Offsetting the Wright story is Rep. James E. Clyburn, D-S.C., the House majority whip and highest-ranking African-American in Congress, who lashed out at Bill Clinton in an interview with the New York Times, calling the former president's statements on race over the course of the primary election "bizarre." Clyburn did not endorse either candidate ahead of the South Carolina primary, which Obama won with 55 percent of the vote back when John Edwards was still in the race, and Clyburn told the Times he doesn't have immediate plans to break his neutrality.
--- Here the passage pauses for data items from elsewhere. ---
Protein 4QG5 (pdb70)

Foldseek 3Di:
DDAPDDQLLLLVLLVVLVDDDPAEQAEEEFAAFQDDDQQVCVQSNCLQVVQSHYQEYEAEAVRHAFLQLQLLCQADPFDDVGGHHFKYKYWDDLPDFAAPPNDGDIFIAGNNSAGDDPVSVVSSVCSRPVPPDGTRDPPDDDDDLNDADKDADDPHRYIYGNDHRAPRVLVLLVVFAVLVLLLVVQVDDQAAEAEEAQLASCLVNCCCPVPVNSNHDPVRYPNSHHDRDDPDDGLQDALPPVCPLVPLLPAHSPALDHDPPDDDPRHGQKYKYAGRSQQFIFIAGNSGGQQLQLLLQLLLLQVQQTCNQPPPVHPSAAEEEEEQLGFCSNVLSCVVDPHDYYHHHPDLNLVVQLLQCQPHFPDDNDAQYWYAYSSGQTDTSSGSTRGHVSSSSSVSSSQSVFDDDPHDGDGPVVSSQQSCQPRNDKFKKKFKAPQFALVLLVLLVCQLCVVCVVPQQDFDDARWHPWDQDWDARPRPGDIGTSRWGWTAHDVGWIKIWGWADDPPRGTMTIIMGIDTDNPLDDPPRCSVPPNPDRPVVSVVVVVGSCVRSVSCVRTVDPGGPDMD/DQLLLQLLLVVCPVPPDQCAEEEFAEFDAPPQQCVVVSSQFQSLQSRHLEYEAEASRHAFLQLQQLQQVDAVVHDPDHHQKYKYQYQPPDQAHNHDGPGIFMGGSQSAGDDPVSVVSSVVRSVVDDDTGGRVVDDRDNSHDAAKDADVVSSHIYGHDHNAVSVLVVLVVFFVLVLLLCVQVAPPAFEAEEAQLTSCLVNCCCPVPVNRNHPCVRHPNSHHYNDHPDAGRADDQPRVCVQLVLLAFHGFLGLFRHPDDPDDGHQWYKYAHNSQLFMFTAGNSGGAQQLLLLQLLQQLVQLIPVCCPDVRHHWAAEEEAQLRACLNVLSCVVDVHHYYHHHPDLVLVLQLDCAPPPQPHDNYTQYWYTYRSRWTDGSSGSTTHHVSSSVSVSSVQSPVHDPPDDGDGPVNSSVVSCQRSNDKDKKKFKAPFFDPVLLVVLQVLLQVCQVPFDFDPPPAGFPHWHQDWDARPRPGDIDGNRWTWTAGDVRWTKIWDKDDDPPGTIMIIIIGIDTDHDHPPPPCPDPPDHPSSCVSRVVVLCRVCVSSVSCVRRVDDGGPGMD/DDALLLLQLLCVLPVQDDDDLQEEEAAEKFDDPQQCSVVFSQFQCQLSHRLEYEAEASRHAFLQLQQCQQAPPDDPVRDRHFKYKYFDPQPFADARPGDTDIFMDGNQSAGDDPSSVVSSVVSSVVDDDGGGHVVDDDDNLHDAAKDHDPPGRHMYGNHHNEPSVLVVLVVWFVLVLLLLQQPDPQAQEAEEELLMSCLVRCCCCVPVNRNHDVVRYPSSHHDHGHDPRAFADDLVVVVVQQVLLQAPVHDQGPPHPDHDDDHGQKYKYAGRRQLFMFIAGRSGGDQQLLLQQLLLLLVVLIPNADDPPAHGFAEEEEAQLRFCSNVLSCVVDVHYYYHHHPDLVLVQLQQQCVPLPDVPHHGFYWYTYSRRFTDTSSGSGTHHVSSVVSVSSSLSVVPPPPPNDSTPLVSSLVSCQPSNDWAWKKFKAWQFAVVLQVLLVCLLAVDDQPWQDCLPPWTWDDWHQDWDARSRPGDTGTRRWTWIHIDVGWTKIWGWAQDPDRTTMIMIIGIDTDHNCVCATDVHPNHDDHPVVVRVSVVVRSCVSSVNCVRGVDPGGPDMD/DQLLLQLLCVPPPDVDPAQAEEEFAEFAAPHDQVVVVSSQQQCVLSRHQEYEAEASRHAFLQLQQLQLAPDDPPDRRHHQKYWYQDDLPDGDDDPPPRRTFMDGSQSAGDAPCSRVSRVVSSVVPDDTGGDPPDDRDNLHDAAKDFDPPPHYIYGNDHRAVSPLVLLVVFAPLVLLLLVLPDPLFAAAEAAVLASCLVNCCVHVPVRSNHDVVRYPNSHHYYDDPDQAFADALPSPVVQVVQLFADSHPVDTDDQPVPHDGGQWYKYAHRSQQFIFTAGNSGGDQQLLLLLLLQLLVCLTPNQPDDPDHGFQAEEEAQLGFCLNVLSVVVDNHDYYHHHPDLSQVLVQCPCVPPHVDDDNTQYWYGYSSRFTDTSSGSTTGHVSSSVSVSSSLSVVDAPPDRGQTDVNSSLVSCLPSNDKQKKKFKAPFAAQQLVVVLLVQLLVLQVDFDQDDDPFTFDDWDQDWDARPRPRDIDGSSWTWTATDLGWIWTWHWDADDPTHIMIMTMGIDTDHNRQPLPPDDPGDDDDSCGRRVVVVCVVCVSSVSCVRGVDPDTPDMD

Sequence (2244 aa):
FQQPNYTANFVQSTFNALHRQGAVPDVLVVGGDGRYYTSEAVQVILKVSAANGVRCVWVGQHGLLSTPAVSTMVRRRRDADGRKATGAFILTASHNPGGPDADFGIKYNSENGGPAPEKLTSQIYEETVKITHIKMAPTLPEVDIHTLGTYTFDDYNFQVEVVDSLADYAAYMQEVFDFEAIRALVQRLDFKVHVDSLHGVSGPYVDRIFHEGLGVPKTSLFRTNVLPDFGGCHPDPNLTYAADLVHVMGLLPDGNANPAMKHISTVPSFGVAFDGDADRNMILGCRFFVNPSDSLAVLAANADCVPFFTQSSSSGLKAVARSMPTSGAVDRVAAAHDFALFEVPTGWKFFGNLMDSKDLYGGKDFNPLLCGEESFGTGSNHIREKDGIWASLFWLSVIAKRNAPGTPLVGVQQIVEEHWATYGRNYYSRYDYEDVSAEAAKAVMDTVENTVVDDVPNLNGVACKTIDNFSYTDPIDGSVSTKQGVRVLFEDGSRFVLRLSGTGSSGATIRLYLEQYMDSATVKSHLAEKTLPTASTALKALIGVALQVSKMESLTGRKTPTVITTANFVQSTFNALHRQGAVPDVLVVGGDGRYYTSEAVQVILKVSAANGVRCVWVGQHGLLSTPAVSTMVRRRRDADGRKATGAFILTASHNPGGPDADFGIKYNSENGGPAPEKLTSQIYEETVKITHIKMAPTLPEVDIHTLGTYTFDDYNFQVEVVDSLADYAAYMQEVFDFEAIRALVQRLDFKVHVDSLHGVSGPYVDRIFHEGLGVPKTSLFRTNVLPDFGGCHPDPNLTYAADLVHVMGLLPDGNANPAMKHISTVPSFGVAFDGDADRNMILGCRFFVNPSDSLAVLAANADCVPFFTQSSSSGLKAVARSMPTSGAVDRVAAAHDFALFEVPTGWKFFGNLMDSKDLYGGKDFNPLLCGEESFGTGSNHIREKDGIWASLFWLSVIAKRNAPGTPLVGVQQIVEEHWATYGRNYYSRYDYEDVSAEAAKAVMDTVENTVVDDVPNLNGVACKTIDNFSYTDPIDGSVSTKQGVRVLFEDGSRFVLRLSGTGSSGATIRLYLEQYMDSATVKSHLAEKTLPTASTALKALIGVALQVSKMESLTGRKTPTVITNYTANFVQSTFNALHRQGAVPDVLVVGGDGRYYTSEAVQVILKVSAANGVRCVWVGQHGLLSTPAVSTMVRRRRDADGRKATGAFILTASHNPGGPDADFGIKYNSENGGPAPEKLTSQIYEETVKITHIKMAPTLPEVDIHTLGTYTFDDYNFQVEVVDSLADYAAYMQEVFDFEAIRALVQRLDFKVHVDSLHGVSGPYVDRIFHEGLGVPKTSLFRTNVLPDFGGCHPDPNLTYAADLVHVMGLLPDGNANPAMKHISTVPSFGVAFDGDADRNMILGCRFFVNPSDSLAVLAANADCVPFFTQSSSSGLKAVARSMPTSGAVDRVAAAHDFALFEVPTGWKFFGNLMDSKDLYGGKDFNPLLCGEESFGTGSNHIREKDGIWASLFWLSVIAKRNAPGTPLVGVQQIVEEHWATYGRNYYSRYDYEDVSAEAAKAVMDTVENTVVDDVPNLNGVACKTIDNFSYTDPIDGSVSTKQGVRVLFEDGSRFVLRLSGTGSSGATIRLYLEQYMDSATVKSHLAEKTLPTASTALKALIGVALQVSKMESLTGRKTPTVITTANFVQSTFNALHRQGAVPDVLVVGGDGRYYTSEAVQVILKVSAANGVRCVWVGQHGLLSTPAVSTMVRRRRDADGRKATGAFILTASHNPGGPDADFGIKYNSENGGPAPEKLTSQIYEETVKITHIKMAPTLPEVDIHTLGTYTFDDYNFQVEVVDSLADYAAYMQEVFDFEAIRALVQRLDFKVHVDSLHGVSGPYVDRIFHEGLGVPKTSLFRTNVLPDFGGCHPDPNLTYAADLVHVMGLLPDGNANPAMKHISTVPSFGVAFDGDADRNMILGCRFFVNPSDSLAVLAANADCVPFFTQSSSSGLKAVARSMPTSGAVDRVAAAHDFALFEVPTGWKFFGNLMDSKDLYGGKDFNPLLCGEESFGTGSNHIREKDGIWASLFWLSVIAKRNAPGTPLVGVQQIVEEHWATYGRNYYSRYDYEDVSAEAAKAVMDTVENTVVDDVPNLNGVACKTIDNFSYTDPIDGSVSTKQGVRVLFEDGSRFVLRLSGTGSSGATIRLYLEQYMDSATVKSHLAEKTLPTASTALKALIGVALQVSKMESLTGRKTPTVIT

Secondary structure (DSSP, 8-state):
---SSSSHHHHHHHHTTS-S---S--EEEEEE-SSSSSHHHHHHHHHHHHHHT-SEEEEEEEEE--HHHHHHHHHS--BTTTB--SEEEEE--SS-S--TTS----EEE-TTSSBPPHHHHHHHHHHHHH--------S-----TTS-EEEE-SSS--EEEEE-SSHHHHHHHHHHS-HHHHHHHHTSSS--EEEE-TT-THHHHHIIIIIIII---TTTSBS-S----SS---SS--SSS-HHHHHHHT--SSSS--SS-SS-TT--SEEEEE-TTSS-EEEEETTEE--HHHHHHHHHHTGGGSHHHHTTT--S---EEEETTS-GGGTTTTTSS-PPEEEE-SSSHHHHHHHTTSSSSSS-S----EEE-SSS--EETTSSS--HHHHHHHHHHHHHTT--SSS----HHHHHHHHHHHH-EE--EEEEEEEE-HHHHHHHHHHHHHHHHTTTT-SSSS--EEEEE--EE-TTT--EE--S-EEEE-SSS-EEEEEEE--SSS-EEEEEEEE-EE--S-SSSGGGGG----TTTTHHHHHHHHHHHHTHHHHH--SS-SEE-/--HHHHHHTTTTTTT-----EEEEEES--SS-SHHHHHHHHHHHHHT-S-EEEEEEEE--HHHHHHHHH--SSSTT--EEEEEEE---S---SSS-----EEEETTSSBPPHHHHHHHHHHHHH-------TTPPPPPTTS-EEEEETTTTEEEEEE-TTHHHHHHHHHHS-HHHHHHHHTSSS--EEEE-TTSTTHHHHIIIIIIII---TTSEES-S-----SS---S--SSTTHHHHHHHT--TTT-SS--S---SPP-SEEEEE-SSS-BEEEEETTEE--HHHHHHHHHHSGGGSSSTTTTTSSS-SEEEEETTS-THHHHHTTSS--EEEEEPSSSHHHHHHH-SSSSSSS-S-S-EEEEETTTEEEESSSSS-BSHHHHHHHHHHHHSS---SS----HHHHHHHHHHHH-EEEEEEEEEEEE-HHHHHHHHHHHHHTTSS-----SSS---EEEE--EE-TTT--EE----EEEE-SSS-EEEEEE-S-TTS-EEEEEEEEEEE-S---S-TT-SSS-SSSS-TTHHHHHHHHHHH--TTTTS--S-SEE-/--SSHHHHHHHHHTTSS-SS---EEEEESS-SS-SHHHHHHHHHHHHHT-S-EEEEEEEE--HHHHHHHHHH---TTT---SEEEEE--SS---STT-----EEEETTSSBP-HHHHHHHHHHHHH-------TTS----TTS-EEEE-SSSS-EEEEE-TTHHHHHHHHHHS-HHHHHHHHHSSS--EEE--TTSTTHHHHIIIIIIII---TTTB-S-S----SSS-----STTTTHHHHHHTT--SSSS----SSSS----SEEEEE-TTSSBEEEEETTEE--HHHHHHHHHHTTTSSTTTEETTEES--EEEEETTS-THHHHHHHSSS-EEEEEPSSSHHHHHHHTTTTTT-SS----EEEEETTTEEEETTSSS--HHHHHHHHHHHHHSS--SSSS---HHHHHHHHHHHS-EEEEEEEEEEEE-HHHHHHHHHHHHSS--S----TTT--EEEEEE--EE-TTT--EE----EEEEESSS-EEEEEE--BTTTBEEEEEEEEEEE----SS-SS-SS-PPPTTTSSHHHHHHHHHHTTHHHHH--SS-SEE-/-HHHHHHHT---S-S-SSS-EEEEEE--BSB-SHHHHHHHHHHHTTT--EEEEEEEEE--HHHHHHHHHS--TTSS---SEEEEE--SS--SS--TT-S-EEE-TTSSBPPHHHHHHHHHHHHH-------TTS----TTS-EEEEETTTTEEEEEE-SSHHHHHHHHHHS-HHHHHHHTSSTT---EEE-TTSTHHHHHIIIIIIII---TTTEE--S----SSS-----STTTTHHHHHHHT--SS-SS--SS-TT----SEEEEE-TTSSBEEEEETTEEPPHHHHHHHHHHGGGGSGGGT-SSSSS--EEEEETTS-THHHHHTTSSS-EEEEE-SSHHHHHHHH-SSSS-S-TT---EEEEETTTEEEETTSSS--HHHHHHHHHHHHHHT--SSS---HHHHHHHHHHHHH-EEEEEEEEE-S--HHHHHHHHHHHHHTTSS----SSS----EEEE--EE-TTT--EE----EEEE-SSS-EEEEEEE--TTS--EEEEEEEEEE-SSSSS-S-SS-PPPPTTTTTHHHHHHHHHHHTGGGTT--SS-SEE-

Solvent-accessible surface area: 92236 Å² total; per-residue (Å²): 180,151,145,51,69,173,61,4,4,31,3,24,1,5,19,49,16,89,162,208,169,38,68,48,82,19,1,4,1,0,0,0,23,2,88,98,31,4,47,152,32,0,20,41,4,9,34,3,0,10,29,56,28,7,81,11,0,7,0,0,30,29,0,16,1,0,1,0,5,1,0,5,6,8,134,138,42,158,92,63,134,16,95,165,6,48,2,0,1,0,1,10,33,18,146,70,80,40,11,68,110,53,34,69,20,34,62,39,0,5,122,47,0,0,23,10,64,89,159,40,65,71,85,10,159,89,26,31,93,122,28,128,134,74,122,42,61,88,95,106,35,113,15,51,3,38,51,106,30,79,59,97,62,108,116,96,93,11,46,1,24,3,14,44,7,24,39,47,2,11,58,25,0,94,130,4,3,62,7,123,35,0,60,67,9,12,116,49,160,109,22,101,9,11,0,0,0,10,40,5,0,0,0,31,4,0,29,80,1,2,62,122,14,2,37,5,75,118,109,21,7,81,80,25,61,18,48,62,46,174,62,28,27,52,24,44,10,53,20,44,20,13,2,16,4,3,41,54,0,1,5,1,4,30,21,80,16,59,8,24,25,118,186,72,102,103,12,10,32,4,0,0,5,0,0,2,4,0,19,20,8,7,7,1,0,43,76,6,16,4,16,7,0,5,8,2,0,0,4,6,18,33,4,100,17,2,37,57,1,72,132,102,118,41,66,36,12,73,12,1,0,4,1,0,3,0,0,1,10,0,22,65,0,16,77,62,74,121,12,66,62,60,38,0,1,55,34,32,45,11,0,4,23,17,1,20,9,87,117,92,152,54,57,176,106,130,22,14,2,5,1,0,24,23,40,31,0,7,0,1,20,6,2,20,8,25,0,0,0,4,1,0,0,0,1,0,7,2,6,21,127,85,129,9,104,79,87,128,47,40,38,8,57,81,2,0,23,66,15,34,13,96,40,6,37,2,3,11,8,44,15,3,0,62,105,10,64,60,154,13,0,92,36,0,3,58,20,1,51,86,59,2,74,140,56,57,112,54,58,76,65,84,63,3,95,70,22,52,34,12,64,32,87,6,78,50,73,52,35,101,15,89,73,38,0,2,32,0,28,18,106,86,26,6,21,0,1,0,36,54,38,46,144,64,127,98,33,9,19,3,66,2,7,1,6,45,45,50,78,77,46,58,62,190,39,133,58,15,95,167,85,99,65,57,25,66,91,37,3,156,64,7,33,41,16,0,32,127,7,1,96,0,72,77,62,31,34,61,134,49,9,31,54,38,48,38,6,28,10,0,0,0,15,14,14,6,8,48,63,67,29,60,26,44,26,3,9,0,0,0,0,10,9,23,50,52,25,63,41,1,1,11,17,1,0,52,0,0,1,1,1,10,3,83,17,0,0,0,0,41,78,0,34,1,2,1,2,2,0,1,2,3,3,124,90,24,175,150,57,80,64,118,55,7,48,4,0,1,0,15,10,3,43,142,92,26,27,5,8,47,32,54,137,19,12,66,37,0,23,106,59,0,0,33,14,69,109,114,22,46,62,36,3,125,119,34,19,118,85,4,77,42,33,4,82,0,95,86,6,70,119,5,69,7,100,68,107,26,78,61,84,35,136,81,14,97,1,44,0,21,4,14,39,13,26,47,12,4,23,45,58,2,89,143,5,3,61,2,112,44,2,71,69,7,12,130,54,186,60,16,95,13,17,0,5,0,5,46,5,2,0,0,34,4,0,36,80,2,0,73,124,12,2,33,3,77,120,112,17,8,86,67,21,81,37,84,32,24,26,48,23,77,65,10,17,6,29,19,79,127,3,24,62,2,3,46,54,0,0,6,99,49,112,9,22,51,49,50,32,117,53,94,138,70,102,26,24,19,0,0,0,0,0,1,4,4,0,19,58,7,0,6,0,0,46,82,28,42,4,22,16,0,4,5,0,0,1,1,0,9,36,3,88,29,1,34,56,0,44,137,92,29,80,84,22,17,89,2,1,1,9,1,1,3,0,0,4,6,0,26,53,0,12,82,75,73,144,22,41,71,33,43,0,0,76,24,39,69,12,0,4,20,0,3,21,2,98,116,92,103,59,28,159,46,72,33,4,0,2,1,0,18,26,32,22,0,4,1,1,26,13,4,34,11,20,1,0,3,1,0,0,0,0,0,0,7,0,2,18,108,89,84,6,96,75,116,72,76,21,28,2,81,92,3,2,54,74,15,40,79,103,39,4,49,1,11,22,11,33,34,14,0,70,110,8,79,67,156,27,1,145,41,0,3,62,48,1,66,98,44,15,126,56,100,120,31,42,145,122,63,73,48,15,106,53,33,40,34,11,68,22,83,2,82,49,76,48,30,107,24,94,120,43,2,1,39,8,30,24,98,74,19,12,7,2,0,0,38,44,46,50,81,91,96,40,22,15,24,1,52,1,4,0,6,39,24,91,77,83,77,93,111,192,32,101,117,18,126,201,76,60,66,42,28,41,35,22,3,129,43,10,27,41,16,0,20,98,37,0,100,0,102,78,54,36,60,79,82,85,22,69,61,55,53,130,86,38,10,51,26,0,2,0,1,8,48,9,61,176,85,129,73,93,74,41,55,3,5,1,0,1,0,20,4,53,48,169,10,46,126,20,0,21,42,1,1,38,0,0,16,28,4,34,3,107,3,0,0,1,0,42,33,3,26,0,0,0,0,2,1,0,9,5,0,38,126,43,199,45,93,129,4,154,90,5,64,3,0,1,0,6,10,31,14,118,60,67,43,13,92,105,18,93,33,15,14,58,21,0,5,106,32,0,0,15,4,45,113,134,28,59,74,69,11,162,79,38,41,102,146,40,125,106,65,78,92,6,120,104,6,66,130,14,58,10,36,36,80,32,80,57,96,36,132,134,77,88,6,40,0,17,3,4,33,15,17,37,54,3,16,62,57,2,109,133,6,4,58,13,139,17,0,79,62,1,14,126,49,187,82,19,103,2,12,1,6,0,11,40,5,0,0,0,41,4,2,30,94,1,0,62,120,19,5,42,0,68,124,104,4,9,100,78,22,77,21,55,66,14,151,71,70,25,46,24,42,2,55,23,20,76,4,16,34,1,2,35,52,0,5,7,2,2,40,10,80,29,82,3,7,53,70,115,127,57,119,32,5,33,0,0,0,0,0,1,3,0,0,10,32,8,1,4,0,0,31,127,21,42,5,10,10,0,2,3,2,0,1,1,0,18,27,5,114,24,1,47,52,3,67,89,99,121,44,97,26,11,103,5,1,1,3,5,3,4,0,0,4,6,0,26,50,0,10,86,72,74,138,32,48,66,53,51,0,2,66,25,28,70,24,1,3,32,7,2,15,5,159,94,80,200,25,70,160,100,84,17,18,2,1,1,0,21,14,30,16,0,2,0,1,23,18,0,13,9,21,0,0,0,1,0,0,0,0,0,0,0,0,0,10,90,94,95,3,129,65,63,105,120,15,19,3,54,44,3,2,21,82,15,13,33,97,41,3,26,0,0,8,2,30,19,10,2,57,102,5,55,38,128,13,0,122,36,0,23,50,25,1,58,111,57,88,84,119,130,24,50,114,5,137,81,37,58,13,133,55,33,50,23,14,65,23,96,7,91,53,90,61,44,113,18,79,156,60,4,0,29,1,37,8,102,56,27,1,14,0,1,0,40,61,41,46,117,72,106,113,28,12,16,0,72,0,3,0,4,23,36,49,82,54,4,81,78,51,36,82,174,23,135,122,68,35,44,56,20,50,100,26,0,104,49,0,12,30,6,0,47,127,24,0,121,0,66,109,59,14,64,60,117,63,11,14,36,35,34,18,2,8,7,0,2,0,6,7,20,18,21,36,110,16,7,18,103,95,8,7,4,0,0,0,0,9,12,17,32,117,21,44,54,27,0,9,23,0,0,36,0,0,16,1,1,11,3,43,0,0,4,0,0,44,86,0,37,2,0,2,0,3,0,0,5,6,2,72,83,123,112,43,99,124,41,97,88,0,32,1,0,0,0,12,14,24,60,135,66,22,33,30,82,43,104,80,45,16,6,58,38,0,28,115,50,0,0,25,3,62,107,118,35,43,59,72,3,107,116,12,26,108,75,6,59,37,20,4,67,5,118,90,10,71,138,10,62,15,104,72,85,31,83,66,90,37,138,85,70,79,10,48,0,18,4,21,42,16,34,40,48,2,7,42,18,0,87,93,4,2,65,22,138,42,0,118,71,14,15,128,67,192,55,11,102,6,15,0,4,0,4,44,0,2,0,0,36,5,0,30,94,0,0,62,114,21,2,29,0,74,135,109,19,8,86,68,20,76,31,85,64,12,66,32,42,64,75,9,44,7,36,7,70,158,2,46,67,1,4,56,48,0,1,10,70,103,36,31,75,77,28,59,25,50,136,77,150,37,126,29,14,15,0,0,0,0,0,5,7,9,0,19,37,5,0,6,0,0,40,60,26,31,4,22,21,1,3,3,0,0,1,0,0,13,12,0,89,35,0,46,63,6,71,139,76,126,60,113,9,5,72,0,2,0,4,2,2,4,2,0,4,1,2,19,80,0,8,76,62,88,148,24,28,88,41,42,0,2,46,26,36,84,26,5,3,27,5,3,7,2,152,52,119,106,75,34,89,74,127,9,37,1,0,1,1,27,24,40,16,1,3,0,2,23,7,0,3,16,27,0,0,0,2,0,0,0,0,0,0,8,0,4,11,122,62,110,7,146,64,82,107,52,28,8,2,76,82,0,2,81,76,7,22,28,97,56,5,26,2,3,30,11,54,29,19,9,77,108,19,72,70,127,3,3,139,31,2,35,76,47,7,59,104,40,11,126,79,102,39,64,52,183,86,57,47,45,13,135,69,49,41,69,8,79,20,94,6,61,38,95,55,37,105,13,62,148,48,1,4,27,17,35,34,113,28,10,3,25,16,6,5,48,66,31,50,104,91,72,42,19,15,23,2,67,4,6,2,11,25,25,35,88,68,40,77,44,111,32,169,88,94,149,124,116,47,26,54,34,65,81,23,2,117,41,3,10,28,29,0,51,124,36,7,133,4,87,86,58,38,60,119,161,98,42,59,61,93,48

In the same way that Wright's interview resurrects the Wright story, Clyburn's interview reminds us of Bill Clinton's comparison of Obama's campaign to Jesse Jackson's in late January, which begot a wave of bad publicity for Hillary Clinton.
Meanwhile, Obama is reportedly out-fundraising Clinton in North Carolina by a 3-to-1 margin.
Of the nine remaining contests, North Carolina offers the largest number of pledged delegates, with 115. Obama still has a healthy lead here, so news that Clinton faces a tough fight in Indiana does not help her argument that she still has a mathematical chance of winning the nomination. Should there be any renewed discussion of factoring Florida and Michigan back into the bottom line, as CQ Politics suggests, she might be able to survive a lukewarm night next Tuesday. Otherwise, her most immediate goal remains surviving the next 10 days.